Data shown below:
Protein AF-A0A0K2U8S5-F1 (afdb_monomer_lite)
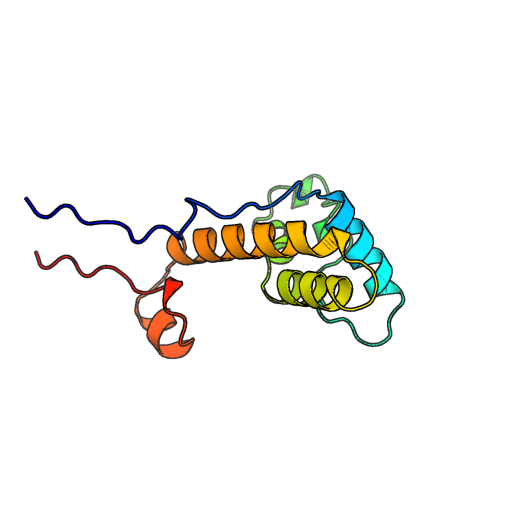

Foldseek 3Di:
DDPPPDPQPCPPDDPLDDADLVLLVVLQVVQVPDPDALLVVRHVCLSDPDPVCPPPPVSVCSSLDPSSLVSLVVVCVVPVVVSPSNSVVSVSVNLNCLLVVLPDCVVCVVVVDPSNHDDDDDD

Organism: Lepeophtheirus salmonis (NCBI:txid72036)

Radius of gyration: 16.68 Å; chains: 1; bounding box: 42×38×39 Å

Secondary structure (DSSP, 8-state):
-----------SS-------HHHHHHHHHHHHTSSS-TTTT--HHHHS--GGGTT-HHHHHHHT-HHHHHHHHHHHHTT-GGGHHHHHHHHHHHHHHHHHT---THHHHHHT-GGG-------

Sequence (123 aa):
MVTGMLLLPRFRSQNMGSPKFAHIRELCNIEITKRTNIARLLTEKCLAPTPLKRTSVQLANVVFHESTEASLEWYADHGYPHLYQTALFIRLIREWWNCLNVKQLIAVVRLRDPSREAISGKS

Structure (mmCIF, N/CA/C/O backbone):
data_AF-A0A0K2U8S5-F1
#
_entry.id   AF-A0A0K2U8S5-F1
#
loop_
_atom_site.group_PDB
_atom_site.id
_atom_site.type_symbol
_atom_site.label_atom_id
_atom_site.label_alt_id
_atom_site.label_comp_id
_atom_site.label_asym_id
_atom_site.label_entity_id
_atom_site.label_seq_id
_atom_site.pdbx_PDB_ins_code
_atom_site.Cartn_x
_atom_site.Cartn_y
_atom_site.Cartn_z
_atom_site.occupancy
_atom_site.B_iso_or_equiv
_atom_site.auth_seq_id
_atom_site.auth_comp_id
_atom_site.auth_asym_id
_atom_site.auth_atom_id
_atom_site.pdbx_PDB_model_num
ATOM 1 N N . MET A 1 1 ? -27.175 -24.119 21.659 1.00 31.67 1 MET A N 1
ATOM 2 C CA . MET A 1 1 ? -25.925 -23.335 21.5
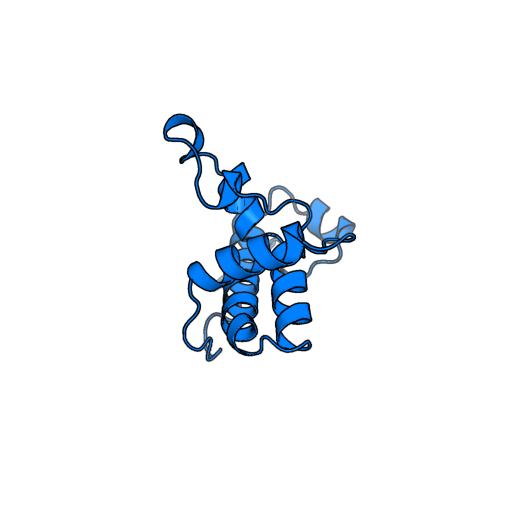67 1.00 31.67 1 MET A CA 1
ATOM 3 C C . MET A 1 1 ? -25.586 -23.193 20.094 1.00 31.67 1 MET A C 1
ATOM 5 O O . MET A 1 1 ? -25.200 -24.178 19.483 1.00 31.67 1 MET A O 1
ATOM 9 N N . VAL A 1 2 ? -25.838 -22.029 19.493 1.00 32.09 2 VAL A N 1
ATOM 10 C CA . VAL A 1 2 ? -25.462 -21.772 18.096 1.00 32.09 2 VAL A CA 1
ATOM 11 C C . VAL A 1 2 ? -24.087 -21.128 18.134 1.00 32.09 2 VAL A C 1
ATOM 13 O O . VAL A 1 2 ? -23.947 -19.976 18.534 1.00 32.09 2 VAL A O 1
ATOM 16 N N . THR A 1 3 ? -23.064 -21.897 17.780 1.00 34.47 3 THR A N 1
ATOM 17 C CA . THR A 1 3 ? -21.730 -21.362 17.516 1.00 34.47 3 THR A CA 1
ATOM 18 C C . THR A 1 3 ? -21.852 -20.466 16.289 1.00 34.47 3 THR A C 1
ATOM 20 O O . THR A 1 3 ? -21.865 -20.951 15.160 1.00 34.47 3 THR A O 1
ATOM 23 N N . GLY A 1 4 ? -22.028 -19.161 16.511 1.00 34.69 4 GLY A N 1
ATOM 24 C CA . GLY A 1 4 ? -21.972 -18.140 15.471 1.00 34.69 4 GLY A CA 1
ATOM 25 C C . GLY A 1 4 ? -20.573 -18.136 14.874 1.00 34.69 4 GLY A C 1
ATOM 26 O O . GLY A 1 4 ? -19.665 -17.487 15.384 1.00 34.69 4 GLY A O 1
ATOM 27 N N . MET A 1 5 ? -20.382 -18.941 13.835 1.00 39.75 5 MET A N 1
ATOM 28 C CA . MET A 1 5 ? -19.138 -19.019 13.096 1.00 39.75 5 MET A CA 1
ATOM 29 C C . MET A 1 5 ? -19.006 -17.710 12.322 1.00 39.75 5 MET A C 1
ATOM 31 O O . MET A 1 5 ? -19.614 -17.533 11.271 1.00 39.75 5 MET A O 1
ATOM 35 N N . LEU A 1 6 ? -18.244 -16.767 12.880 1.00 43.84 6 LEU A N 1
ATOM 36 C CA . LEU A 1 6 ? -17.680 -15.663 12.116 1.00 43.84 6 LEU A CA 1
ATOM 37 C C . LEU A 1 6 ? -17.048 -16.296 10.871 1.00 43.84 6 LEU A C 1
ATOM 39 O O . LEU A 1 6 ? -16.080 -17.052 10.998 1.00 43.84 6 LEU A O 1
ATOM 43 N N . LEU A 1 7 ? -17.601 -16.030 9.684 1.00 49.72 7 LEU A N 1
ATOM 44 C CA . LEU A 1 7 ? -16.909 -16.263 8.419 1.00 49.72 7 LEU A CA 1
ATOM 45 C C . LEU A 1 7 ? -15.764 -15.251 8.369 1.00 49.72 7 LEU A C 1
ATOM 47 O O . LEU A 1 7 ? -15.805 -14.250 7.665 1.00 49.72 7 LEU A O 1
ATOM 51 N N . LEU A 1 8 ? -14.753 -15.484 9.205 1.00 52.97 8 LEU A N 1
ATOM 52 C CA . LEU A 1 8 ? -13.454 -14.872 9.045 1.00 52.97 8 LEU A CA 1
ATOM 53 C C . LEU A 1 8 ? -13.046 -15.132 7.587 1.00 52.97 8 LEU A C 1
ATOM 55 O O . LEU A 1 8 ? -13.291 -16.247 7.099 1.00 52.97 8 LEU A O 1
ATOM 59 N N . PRO A 1 9 ? -12.420 -14.160 6.897 1.00 56.06 9 PRO A N 1
ATOM 60 C CA . PRO A 1 9 ? -11.687 -14.436 5.669 1.00 56.06 9 PRO A CA 1
ATOM 61 C C . PRO A 1 9 ? -10.944 -15.764 5.816 1.00 56.06 9 PRO A C 1
ATOM 63 O O . PRO A 1 9 ? -10.528 -16.112 6.929 1.00 56.06 9 PRO A O 1
ATOM 66 N N . ARG A 1 10 ? -10.798 -16.545 4.741 1.00 58.22 10 ARG A N 1
ATOM 67 C CA . ARG A 1 10 ? -10.053 -17.816 4.786 1.00 58.22 10 ARG A CA 1
ATOM 68 C C . ARG A 1 10 ? -8.552 -17.534 5.010 1.00 58.22 10 ARG A C 1
ATOM 70 O O . ARG A 1 10 ? -7.726 -17.817 4.158 1.00 58.22 10 ARG A O 1
ATOM 77 N N . PHE A 1 11 ? -8.188 -17.008 6.185 1.00 59.62 11 PHE A N 1
ATOM 78 C CA . PHE A 1 11 ? -6.831 -16.759 6.675 1.00 59.62 11 PHE A CA 1
ATOM 79 C C . PHE A 1 11 ? -6.021 -18.046 6.735 1.00 59.62 11 PHE A C 1
ATOM 81 O O . PHE A 1 11 ? -4.794 -18.035 6.696 1.00 59.62 11 PHE A O 1
ATOM 88 N N . ARG A 1 12 ? -6.714 -19.175 6.889 1.00 52.59 12 ARG A N 1
ATOM 89 C CA . ARG A 1 12 ? -6.097 -20.484 6.987 1.00 52.59 12 ARG A CA 1
ATOM 90 C C . ARG A 1 12 ? -5.881 -21.006 5.571 1.00 52.59 12 ARG A C 1
ATOM 92 O O . ARG A 1 12 ? -6.856 -21.341 4.902 1.00 52.59 12 ARG A O 1
ATOM 99 N N . SER A 1 13 ? -4.605 -21.118 5.187 1.00 57.03 13 SER A N 1
ATOM 100 C CA . SER A 1 13 ? -4.019 -21.932 4.094 1.00 57.03 13 SER A CA 1
ATOM 101 C C . SER A 1 13 ? -3.397 -21.194 2.900 1.00 57.03 13 SER A C 1
ATOM 103 O O . SER A 1 13 ? -2.851 -21.869 2.032 1.00 57.03 13 SER A O 1
ATOM 105 N N . GLN A 1 14 ? -3.415 -19.859 2.817 1.00 65.38 14 GLN A N 1
ATOM 106 C CA . GLN A 1 14 ? -2.718 -19.180 1.713 1.00 65.38 14 GLN A CA 1
ATOM 107 C C . GLN A 1 14 ? -1.223 -19.027 2.010 1.00 65.38 14 GLN A C 1
ATOM 109 O O . GLN A 1 14 ? -0.829 -18.338 2.951 1.00 65.38 14 GLN A O 1
ATOM 114 N N . ASN A 1 15 ? -0.383 -19.657 1.186 1.00 72.62 15 ASN A N 1
ATOM 115 C CA . ASN A 1 15 ? 1.045 -19.369 1.160 1.00 72.62 15 ASN A CA 1
ATOM 116 C C . ASN A 1 15 ? 1.243 -17.977 0.544 1.00 72.62 15 ASN A C 1
ATOM 118 O O . ASN A 1 15 ? 1.210 -17.814 -0.671 1.00 72.62 15 ASN A O 1
ATOM 122 N N . MET A 1 16 ? 1.396 -16.970 1.402 1.00 72.81 16 MET A N 1
ATOM 123 C CA . MET A 1 16 ? 1.578 -15.573 0.997 1.00 72.81 16 MET A CA 1
ATOM 124 C C . MET A 1 16 ? 3.040 -15.218 0.711 1.00 72.81 16 MET A C 1
ATOM 126 O O . MET A 1 16 ? 3.341 -14.045 0.529 1.00 72.81 16 MET A O 1
ATOM 130 N N . GLY A 1 17 ? 3.961 -16.187 0.691 1.00 83.94 17 GLY A N 1
ATOM 131 C CA . GLY A 1 17 ? 5.384 -15.915 0.493 1.00 83.94 17 GLY A CA 1
ATOM 132 C C . GLY A 1 17 ? 5.946 -14.943 1.539 1.00 83.94 17 GLY A C 1
ATOM 133 O O . GLY A 1 17 ? 5.745 -15.115 2.740 1.00 83.94 17 GLY A O 1
ATOM 134 N N . SER A 1 18 ? 6.663 -13.917 1.078 1.00 89.62 18 SER A N 1
ATOM 135 C CA . SER A 1 18 ? 7.288 -12.874 1.899 1.00 89.62 18 SER A CA 1
ATOM 136 C C . SER A 1 18 ? 6.844 -11.479 1.428 1.00 89.62 18 SER A C 1
ATOM 138 O O . SER A 1 18 ? 7.574 -10.806 0.691 1.00 89.62 18 SER A O 1
ATOM 140 N N . PRO A 1 19 ? 5.641 -11.012 1.815 1.00 92.25 19 PRO A N 1
ATOM 141 C CA . PRO A 1 19 ? 5.187 -9.670 1.476 1.00 92.25 19 PRO A CA 1
ATOM 142 C C . PRO A 1 19 ? 6.078 -8.624 2.152 1.00 92.25 19 PRO A C 1
ATOM 144 O O . PRO A 1 19 ? 6.407 -8.731 3.334 1.00 92.25 19 PRO A O 1
ATOM 147 N N . LYS A 1 20 ? 6.479 -7.592 1.402 1.00 95.19 20 LYS A N 1
ATOM 148 C CA . LYS A 1 20 ? 7.373 -6.536 1.895 1.00 95.19 20 LYS A CA 1
ATOM 149 C C . LYS A 1 20 ? 6.775 -5.175 1.614 1.00 95.19 20 LYS A C 1
ATOM 151 O O . LYS A 1 20 ? 6.344 -4.889 0.503 1.00 95.19 20 LYS A O 1
ATOM 156 N N . PHE A 1 21 ? 6.870 -4.280 2.593 1.00 94.31 21 PHE A N 1
ATOM 157 C CA . PHE A 1 21 ? 6.475 -2.883 2.403 1.00 94.31 21 PHE A CA 1
ATOM 158 C C . PHE A 1 21 ? 7.288 -2.184 1.296 1.00 94.31 21 PHE A C 1
ATOM 160 O O . PHE A 1 21 ? 6.793 -1.271 0.639 1.00 94.31 21 PHE A O 1
ATOM 167 N N . ALA A 1 22 ? 8.520 -2.644 1.050 1.00 95.94 22 ALA A N 1
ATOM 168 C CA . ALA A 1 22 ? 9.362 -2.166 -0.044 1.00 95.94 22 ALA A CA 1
End of Data shown.
Would you please repeat exactly the lines above, starting at the line with "ATOM 77 N N" and stopping at the line with "ATOM 103 O O", both included?

Exercise solution:
ATOM 77 N N . PHE A 1 11 ? -8.188 -17.008 6.185 1.00 59.62 11 PHE A N 1
ATOM 78 C CA . PHE A 1 11 ? -6.831 -16.759 6.675 1.00 59.62 11 PHE A CA 1
ATOM 79 C C . PHE A 1 11 ? -6.021 -18.046 6.735 1.00 59.62 11 PHE A C 1
ATOM 81 O O . PHE A 1 11 ? -4.794 -18.035 6.696 1.00 59.62 11 PHE A O 1
ATOM 88 N N . ARG A 1 12 ? -6.714 -19.175 6.889 1.00 52.59 12 ARG A N 1
ATOM 89 C CA . ARG A 1 12 ? -6.097 -20.484 6.987 1.00 52.59 12 ARG A CA 1
ATOM 90 C C . ARG A 1 12 ? -5.881 -21.006 5.571 1.00 52.59 12 ARG A C 1
ATOM 92 O O . ARG A 1 12 ? -6.856 -21.341 4.902 1.00 52.59 12 ARG A O 1
ATOM 99 N N . SER A 1 13 ? -4.605 -21.118 5.187 1.00 57.03 13 SER A N 1
ATOM 100 C CA . SER A 1 13 ? -4.019 -21.932 4.094 1.00 57.03 13 SER A CA 1
ATOM 101 C C . SER A 1 13 ? -3.397 -21.194 2.900 1.00 57.03 13 SER A C 1
ATOM 103 O O . SER A 1 13 ? -2.851 -21.869 2.032 1.00 57.03 13 SER A O 1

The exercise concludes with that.